[Dataset items]

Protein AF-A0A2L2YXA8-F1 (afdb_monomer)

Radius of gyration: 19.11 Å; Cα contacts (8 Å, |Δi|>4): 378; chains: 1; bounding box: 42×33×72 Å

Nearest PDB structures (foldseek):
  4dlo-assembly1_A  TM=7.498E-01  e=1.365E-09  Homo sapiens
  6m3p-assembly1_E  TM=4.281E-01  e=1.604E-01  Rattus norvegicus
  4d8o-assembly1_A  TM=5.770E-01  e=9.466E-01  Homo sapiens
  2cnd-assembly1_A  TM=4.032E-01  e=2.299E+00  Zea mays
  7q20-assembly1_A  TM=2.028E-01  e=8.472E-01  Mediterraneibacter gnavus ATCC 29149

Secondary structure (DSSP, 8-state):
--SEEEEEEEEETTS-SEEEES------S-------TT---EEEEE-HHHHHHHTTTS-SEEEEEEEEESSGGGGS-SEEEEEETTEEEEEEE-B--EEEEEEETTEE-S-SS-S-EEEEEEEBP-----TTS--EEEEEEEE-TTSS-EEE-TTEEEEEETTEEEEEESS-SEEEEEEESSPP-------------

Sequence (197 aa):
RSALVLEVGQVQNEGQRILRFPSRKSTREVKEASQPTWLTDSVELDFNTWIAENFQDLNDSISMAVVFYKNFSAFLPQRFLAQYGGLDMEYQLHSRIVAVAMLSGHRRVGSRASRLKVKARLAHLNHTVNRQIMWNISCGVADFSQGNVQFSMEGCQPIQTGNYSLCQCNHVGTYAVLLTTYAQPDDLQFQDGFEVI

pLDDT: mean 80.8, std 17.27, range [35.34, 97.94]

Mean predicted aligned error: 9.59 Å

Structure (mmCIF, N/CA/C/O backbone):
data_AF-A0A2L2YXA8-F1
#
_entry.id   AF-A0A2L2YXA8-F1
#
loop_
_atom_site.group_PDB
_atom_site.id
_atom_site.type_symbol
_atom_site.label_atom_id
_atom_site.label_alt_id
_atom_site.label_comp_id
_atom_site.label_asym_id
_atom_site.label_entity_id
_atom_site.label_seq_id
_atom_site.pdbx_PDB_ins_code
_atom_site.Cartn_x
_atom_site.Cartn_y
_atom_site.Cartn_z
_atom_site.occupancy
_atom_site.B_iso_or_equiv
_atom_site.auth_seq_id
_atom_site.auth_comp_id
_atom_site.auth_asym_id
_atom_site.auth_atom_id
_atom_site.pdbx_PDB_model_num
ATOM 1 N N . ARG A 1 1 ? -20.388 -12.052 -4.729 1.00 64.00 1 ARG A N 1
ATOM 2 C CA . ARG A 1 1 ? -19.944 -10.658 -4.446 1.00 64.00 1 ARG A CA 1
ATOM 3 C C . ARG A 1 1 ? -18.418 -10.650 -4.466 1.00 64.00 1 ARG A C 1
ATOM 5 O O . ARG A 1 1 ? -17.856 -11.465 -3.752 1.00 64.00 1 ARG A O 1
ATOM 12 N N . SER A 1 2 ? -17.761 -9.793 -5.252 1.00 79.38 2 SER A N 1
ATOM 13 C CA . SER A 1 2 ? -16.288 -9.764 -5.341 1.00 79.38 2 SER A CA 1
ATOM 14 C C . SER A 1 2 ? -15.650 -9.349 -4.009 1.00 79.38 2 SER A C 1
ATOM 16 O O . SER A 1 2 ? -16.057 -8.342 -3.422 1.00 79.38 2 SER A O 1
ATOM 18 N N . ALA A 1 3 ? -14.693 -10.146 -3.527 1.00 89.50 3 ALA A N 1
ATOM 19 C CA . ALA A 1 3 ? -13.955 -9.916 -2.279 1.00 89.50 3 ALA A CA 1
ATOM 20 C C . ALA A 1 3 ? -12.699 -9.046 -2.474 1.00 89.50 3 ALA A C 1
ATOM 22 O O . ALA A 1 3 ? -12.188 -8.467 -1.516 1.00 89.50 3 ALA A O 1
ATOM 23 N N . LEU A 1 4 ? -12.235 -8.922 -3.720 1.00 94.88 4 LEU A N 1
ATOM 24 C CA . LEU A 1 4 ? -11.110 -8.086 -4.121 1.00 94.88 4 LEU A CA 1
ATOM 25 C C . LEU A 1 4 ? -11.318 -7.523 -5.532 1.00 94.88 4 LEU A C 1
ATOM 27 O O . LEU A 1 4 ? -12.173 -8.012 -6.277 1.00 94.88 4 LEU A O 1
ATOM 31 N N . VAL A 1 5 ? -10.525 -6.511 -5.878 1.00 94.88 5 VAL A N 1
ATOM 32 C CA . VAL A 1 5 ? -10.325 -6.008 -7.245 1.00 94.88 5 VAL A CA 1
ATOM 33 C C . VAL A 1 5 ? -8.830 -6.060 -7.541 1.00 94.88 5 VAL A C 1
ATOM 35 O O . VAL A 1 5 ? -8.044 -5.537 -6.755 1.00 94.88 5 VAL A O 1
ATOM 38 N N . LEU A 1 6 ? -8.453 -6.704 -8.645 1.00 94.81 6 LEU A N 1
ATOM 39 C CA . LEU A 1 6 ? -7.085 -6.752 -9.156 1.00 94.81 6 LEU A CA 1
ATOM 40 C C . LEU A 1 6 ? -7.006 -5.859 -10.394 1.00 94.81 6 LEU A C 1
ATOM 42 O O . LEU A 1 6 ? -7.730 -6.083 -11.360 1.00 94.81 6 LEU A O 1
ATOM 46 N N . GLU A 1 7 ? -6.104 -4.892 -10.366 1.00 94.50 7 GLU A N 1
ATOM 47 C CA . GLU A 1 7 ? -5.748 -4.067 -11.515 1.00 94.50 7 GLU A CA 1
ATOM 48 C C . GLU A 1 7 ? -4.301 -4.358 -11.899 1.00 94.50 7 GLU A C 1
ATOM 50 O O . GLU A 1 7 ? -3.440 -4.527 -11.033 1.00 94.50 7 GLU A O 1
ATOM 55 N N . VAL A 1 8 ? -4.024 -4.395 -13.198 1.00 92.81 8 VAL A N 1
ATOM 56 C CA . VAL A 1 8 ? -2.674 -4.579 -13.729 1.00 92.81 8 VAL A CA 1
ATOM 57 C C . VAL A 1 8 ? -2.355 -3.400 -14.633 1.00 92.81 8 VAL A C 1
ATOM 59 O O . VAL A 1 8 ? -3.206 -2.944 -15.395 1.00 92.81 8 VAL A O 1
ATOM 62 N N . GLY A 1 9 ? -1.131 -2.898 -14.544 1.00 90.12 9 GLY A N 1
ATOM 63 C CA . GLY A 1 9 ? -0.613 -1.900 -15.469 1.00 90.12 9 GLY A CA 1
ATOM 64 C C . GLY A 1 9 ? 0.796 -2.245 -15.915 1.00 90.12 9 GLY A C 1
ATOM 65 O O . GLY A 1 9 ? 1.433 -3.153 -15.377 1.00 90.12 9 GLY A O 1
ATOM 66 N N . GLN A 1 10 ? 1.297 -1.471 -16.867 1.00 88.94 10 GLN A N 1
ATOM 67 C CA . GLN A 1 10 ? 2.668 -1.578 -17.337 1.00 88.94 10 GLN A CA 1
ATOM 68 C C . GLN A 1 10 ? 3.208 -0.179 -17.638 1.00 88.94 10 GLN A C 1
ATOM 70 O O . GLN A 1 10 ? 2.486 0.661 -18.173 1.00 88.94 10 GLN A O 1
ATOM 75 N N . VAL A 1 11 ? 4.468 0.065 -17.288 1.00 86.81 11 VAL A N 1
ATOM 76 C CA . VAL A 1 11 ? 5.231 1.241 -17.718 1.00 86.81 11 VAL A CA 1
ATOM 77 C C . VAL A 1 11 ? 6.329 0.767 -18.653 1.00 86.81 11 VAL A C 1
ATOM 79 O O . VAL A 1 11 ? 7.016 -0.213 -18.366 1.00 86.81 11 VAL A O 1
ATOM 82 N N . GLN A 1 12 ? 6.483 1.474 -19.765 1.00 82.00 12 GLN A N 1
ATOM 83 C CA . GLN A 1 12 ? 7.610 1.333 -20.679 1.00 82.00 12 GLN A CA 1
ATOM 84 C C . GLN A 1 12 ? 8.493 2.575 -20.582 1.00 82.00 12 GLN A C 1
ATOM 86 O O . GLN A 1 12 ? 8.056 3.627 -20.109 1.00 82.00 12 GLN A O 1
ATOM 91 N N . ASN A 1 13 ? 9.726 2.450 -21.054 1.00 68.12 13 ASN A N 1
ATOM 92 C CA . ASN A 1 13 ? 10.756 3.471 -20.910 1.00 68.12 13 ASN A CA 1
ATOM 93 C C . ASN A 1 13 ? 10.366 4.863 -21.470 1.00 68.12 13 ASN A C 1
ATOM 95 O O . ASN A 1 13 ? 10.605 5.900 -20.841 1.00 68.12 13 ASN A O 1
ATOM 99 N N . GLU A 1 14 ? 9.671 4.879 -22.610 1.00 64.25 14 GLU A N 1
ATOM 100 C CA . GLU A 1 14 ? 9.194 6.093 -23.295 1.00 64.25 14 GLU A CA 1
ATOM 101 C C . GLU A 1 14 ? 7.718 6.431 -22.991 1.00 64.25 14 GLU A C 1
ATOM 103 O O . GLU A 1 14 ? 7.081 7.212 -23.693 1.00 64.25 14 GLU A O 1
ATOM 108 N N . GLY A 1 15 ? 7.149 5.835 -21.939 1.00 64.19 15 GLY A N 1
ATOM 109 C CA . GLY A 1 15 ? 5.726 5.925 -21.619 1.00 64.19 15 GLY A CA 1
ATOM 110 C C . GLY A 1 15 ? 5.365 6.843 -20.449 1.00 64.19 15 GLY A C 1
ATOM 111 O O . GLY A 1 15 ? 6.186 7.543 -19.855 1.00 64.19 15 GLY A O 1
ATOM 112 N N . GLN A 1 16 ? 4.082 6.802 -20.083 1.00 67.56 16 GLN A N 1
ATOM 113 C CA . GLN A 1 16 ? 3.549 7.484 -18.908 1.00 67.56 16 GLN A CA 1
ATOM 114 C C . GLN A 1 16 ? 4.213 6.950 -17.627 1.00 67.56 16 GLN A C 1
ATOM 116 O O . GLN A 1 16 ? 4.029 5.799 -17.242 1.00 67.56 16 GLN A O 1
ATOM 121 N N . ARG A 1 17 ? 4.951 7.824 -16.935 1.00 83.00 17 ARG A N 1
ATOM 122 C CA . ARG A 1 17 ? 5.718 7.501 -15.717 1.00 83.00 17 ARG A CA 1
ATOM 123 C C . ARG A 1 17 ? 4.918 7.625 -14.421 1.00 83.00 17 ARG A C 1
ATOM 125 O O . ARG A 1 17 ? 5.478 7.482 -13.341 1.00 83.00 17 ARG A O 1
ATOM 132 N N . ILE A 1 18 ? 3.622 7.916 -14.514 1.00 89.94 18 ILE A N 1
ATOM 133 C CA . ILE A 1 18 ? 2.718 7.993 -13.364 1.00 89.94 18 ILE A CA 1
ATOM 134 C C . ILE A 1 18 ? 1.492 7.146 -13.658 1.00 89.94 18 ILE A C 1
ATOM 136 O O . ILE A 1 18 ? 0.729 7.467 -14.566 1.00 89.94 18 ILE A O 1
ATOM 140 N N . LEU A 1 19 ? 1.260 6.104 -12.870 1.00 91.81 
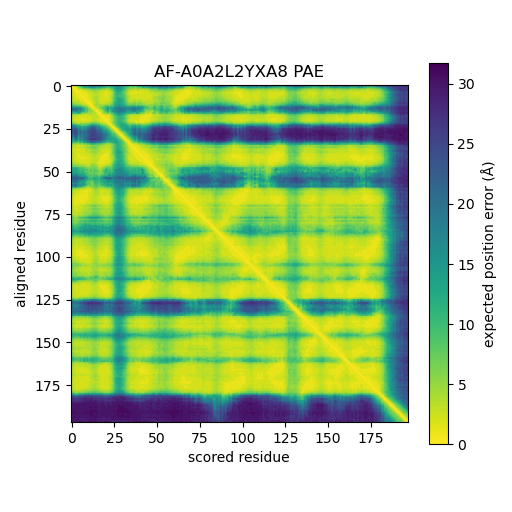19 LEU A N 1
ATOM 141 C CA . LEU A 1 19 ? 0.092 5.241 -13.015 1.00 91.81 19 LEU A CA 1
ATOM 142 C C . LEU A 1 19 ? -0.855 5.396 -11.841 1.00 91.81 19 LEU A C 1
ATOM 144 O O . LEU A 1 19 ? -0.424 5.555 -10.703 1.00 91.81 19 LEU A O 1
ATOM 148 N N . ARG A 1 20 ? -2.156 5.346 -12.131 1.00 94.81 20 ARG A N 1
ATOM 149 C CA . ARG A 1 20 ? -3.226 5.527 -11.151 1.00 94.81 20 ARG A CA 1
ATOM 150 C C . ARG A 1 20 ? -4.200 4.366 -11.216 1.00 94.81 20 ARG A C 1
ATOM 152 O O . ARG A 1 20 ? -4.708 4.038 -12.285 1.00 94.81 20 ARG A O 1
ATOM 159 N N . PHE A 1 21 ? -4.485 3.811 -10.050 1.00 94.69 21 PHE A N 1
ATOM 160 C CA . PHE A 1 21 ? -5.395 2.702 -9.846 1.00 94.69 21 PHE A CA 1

==

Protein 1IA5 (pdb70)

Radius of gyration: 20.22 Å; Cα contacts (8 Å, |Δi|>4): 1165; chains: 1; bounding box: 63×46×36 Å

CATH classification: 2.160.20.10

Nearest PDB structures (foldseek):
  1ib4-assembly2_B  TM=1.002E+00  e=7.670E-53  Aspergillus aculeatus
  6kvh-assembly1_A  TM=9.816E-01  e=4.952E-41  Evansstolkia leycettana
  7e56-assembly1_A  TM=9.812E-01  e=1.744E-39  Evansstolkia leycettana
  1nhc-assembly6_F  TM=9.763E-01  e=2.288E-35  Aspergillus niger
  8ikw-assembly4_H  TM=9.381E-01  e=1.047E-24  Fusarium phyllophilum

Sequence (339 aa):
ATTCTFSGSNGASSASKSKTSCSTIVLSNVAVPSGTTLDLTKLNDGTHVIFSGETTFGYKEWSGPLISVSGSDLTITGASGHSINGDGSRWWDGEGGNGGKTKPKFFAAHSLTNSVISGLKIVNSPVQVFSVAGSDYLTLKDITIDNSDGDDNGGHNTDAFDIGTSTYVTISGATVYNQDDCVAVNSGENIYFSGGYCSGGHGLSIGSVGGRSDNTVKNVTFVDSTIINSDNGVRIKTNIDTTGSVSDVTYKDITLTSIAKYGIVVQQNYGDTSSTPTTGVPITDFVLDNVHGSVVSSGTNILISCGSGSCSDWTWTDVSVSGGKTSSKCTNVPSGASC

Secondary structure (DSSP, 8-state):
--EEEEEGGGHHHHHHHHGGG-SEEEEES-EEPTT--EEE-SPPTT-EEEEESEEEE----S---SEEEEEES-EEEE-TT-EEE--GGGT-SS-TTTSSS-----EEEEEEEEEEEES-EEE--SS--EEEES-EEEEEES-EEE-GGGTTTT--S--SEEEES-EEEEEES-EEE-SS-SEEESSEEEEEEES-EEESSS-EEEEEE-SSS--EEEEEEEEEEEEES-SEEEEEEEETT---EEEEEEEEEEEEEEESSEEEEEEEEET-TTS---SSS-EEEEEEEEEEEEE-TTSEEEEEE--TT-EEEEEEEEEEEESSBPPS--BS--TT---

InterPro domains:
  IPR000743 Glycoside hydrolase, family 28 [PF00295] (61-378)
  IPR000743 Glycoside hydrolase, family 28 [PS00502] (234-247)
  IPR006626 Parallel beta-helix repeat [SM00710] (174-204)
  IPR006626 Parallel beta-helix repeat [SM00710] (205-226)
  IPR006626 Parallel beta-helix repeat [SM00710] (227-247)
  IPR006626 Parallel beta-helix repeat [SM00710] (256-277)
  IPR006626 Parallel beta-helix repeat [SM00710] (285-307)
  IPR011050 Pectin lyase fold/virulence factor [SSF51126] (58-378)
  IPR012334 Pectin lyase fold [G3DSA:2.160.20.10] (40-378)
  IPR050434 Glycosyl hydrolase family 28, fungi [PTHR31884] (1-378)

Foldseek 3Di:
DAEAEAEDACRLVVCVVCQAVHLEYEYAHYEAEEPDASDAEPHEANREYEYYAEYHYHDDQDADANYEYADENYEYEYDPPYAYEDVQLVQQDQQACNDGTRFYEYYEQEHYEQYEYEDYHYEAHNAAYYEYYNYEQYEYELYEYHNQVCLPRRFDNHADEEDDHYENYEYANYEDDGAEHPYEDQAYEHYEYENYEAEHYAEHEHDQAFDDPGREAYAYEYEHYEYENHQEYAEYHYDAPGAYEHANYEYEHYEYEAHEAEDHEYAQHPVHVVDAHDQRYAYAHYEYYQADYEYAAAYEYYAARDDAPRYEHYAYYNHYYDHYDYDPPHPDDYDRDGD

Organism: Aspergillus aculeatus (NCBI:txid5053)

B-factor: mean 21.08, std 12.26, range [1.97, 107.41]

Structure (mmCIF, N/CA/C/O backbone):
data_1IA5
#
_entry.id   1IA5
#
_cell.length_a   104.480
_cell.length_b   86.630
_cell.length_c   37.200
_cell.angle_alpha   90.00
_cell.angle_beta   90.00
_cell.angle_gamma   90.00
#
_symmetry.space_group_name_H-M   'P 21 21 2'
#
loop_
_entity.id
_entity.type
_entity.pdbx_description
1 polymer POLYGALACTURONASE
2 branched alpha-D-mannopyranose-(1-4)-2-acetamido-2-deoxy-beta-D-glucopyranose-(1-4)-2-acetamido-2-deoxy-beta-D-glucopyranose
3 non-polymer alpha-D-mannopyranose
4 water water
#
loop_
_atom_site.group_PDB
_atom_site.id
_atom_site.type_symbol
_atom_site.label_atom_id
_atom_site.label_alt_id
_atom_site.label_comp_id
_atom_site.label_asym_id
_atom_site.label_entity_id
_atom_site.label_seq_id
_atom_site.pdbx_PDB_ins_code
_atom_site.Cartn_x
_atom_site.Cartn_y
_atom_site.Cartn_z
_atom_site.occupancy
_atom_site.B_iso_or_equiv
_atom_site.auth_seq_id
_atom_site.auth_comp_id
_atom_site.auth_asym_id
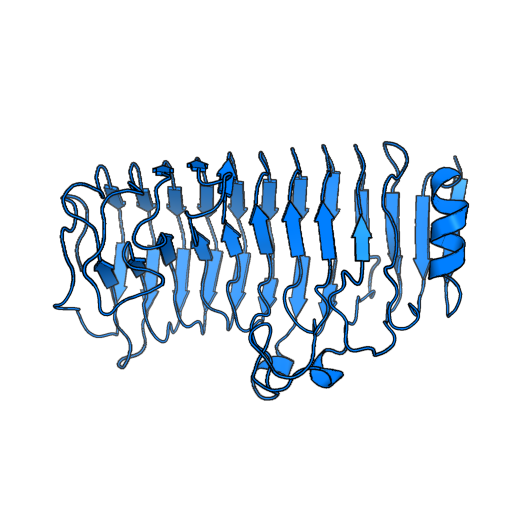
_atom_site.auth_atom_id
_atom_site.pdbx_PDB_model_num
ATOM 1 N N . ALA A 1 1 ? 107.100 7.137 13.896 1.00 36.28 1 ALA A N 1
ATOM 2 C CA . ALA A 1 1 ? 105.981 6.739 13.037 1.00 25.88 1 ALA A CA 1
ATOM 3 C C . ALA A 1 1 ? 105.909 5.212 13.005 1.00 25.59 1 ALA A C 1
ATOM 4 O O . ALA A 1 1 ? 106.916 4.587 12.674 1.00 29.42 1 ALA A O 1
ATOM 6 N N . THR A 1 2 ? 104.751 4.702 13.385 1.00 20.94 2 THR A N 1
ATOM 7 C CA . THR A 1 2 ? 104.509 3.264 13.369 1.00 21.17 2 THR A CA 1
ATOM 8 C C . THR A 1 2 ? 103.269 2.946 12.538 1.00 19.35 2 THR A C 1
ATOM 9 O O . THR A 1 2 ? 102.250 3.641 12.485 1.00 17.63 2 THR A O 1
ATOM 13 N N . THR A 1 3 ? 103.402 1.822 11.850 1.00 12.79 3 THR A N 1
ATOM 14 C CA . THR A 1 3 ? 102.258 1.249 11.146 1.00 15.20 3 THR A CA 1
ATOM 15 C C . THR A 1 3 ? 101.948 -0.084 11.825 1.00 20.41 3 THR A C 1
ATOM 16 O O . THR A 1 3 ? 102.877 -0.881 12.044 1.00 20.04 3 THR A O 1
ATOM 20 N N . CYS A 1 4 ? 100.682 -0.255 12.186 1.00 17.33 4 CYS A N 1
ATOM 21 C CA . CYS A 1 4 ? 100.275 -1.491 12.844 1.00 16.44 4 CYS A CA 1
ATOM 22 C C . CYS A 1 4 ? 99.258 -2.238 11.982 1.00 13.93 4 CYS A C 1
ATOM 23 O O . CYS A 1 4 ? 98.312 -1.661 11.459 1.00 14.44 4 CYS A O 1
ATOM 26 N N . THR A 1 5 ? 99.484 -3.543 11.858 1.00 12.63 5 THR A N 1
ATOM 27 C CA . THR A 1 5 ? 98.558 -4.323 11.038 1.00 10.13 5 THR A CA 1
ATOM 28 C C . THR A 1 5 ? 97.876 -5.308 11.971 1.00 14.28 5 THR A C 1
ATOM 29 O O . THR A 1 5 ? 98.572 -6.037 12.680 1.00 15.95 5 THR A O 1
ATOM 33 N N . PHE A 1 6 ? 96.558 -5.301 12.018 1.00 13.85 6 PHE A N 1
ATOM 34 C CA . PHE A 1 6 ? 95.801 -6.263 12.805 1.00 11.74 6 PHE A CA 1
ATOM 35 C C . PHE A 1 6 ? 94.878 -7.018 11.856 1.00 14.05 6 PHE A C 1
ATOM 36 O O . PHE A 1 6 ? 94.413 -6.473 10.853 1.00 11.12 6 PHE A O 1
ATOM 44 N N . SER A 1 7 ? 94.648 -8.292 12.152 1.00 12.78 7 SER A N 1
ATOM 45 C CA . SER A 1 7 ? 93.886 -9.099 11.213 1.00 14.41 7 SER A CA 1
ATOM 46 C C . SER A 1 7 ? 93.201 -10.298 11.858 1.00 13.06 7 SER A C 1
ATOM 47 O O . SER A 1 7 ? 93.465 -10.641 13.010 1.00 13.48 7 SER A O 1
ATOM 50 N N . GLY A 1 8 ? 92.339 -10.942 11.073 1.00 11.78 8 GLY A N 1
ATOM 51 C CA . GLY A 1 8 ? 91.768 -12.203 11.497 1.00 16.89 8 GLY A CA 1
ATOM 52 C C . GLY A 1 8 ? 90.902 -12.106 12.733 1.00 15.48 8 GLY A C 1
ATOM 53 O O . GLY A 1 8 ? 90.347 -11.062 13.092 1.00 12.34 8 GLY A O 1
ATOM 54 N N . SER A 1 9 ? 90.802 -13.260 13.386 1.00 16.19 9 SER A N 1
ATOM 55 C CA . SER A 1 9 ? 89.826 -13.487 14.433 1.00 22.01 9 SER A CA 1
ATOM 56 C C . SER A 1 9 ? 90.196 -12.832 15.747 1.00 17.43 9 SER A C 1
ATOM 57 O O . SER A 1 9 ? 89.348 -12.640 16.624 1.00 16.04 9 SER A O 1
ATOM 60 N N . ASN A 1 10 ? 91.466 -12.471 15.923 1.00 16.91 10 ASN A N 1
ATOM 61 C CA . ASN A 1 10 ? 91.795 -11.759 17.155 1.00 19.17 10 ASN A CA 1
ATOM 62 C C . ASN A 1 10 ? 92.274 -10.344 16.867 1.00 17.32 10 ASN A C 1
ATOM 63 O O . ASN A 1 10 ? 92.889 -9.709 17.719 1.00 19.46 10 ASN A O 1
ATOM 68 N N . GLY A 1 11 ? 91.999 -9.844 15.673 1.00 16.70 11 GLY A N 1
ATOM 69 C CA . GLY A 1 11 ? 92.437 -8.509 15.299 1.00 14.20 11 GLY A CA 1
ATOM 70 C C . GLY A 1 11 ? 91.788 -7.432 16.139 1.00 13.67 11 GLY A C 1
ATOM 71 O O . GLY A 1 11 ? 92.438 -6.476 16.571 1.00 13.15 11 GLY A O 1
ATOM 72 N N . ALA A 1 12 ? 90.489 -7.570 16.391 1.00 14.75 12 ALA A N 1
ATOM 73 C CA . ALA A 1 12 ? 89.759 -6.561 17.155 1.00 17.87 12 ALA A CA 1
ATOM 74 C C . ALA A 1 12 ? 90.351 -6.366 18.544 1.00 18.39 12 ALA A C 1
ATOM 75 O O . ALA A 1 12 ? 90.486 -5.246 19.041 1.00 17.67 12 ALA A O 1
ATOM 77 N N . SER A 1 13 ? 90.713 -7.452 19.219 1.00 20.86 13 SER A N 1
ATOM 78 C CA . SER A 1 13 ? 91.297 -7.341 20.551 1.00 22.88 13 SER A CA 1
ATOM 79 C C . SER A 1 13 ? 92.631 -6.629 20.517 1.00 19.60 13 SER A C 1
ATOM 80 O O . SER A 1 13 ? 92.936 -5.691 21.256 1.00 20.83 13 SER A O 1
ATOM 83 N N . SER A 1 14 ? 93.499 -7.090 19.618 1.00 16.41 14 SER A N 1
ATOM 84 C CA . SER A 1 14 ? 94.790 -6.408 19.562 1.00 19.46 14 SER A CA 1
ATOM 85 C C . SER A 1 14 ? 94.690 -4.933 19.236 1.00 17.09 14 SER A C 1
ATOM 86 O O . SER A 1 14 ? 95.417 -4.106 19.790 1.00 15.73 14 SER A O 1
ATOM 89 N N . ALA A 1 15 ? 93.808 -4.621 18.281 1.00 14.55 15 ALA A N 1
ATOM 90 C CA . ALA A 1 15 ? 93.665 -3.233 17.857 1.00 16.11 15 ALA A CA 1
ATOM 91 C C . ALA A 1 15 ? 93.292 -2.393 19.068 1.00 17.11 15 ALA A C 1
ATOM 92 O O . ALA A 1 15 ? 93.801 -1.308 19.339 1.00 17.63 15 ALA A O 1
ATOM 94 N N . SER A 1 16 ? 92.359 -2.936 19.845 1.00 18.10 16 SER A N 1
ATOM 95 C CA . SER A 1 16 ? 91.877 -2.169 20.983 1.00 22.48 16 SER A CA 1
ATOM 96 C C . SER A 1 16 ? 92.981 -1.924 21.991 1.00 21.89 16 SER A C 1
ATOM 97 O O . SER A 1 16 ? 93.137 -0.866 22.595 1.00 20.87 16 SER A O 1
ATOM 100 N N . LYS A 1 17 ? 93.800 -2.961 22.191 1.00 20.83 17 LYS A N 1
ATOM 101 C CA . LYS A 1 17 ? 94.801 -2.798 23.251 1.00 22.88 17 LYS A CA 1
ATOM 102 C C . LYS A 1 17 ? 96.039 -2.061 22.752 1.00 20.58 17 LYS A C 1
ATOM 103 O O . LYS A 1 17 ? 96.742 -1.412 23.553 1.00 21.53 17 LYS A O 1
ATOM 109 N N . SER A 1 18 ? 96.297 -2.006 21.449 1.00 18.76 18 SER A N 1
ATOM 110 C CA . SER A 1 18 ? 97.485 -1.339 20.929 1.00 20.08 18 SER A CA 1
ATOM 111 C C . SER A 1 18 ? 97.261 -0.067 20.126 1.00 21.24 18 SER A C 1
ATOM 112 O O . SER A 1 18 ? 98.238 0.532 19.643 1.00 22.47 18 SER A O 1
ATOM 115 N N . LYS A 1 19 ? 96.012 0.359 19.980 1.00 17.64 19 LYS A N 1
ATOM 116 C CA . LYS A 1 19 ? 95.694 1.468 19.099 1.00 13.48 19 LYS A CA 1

_Task to complete_.
Copy the lines above between the one holding "ATOM 136 O O" and the one holding "ATOM 141 C CA", inclusive. Drop the pictures.

_Answer for this exercise_.
ATOM 136 O O . ILE A 1 18 ? 0.729 7.467 -14.566 1.00 89.94 18 ILE A O 1
ATOM 140 N N . LEU A 1 19 ? 1.260 6.104 -12.870 1.00 91.81 
19 LEU A N 1
ATOM 141 C CA . LEU A 1 19 ? 0.092 5.241 -13.015 1.00 91.81 19 LEU A CA 1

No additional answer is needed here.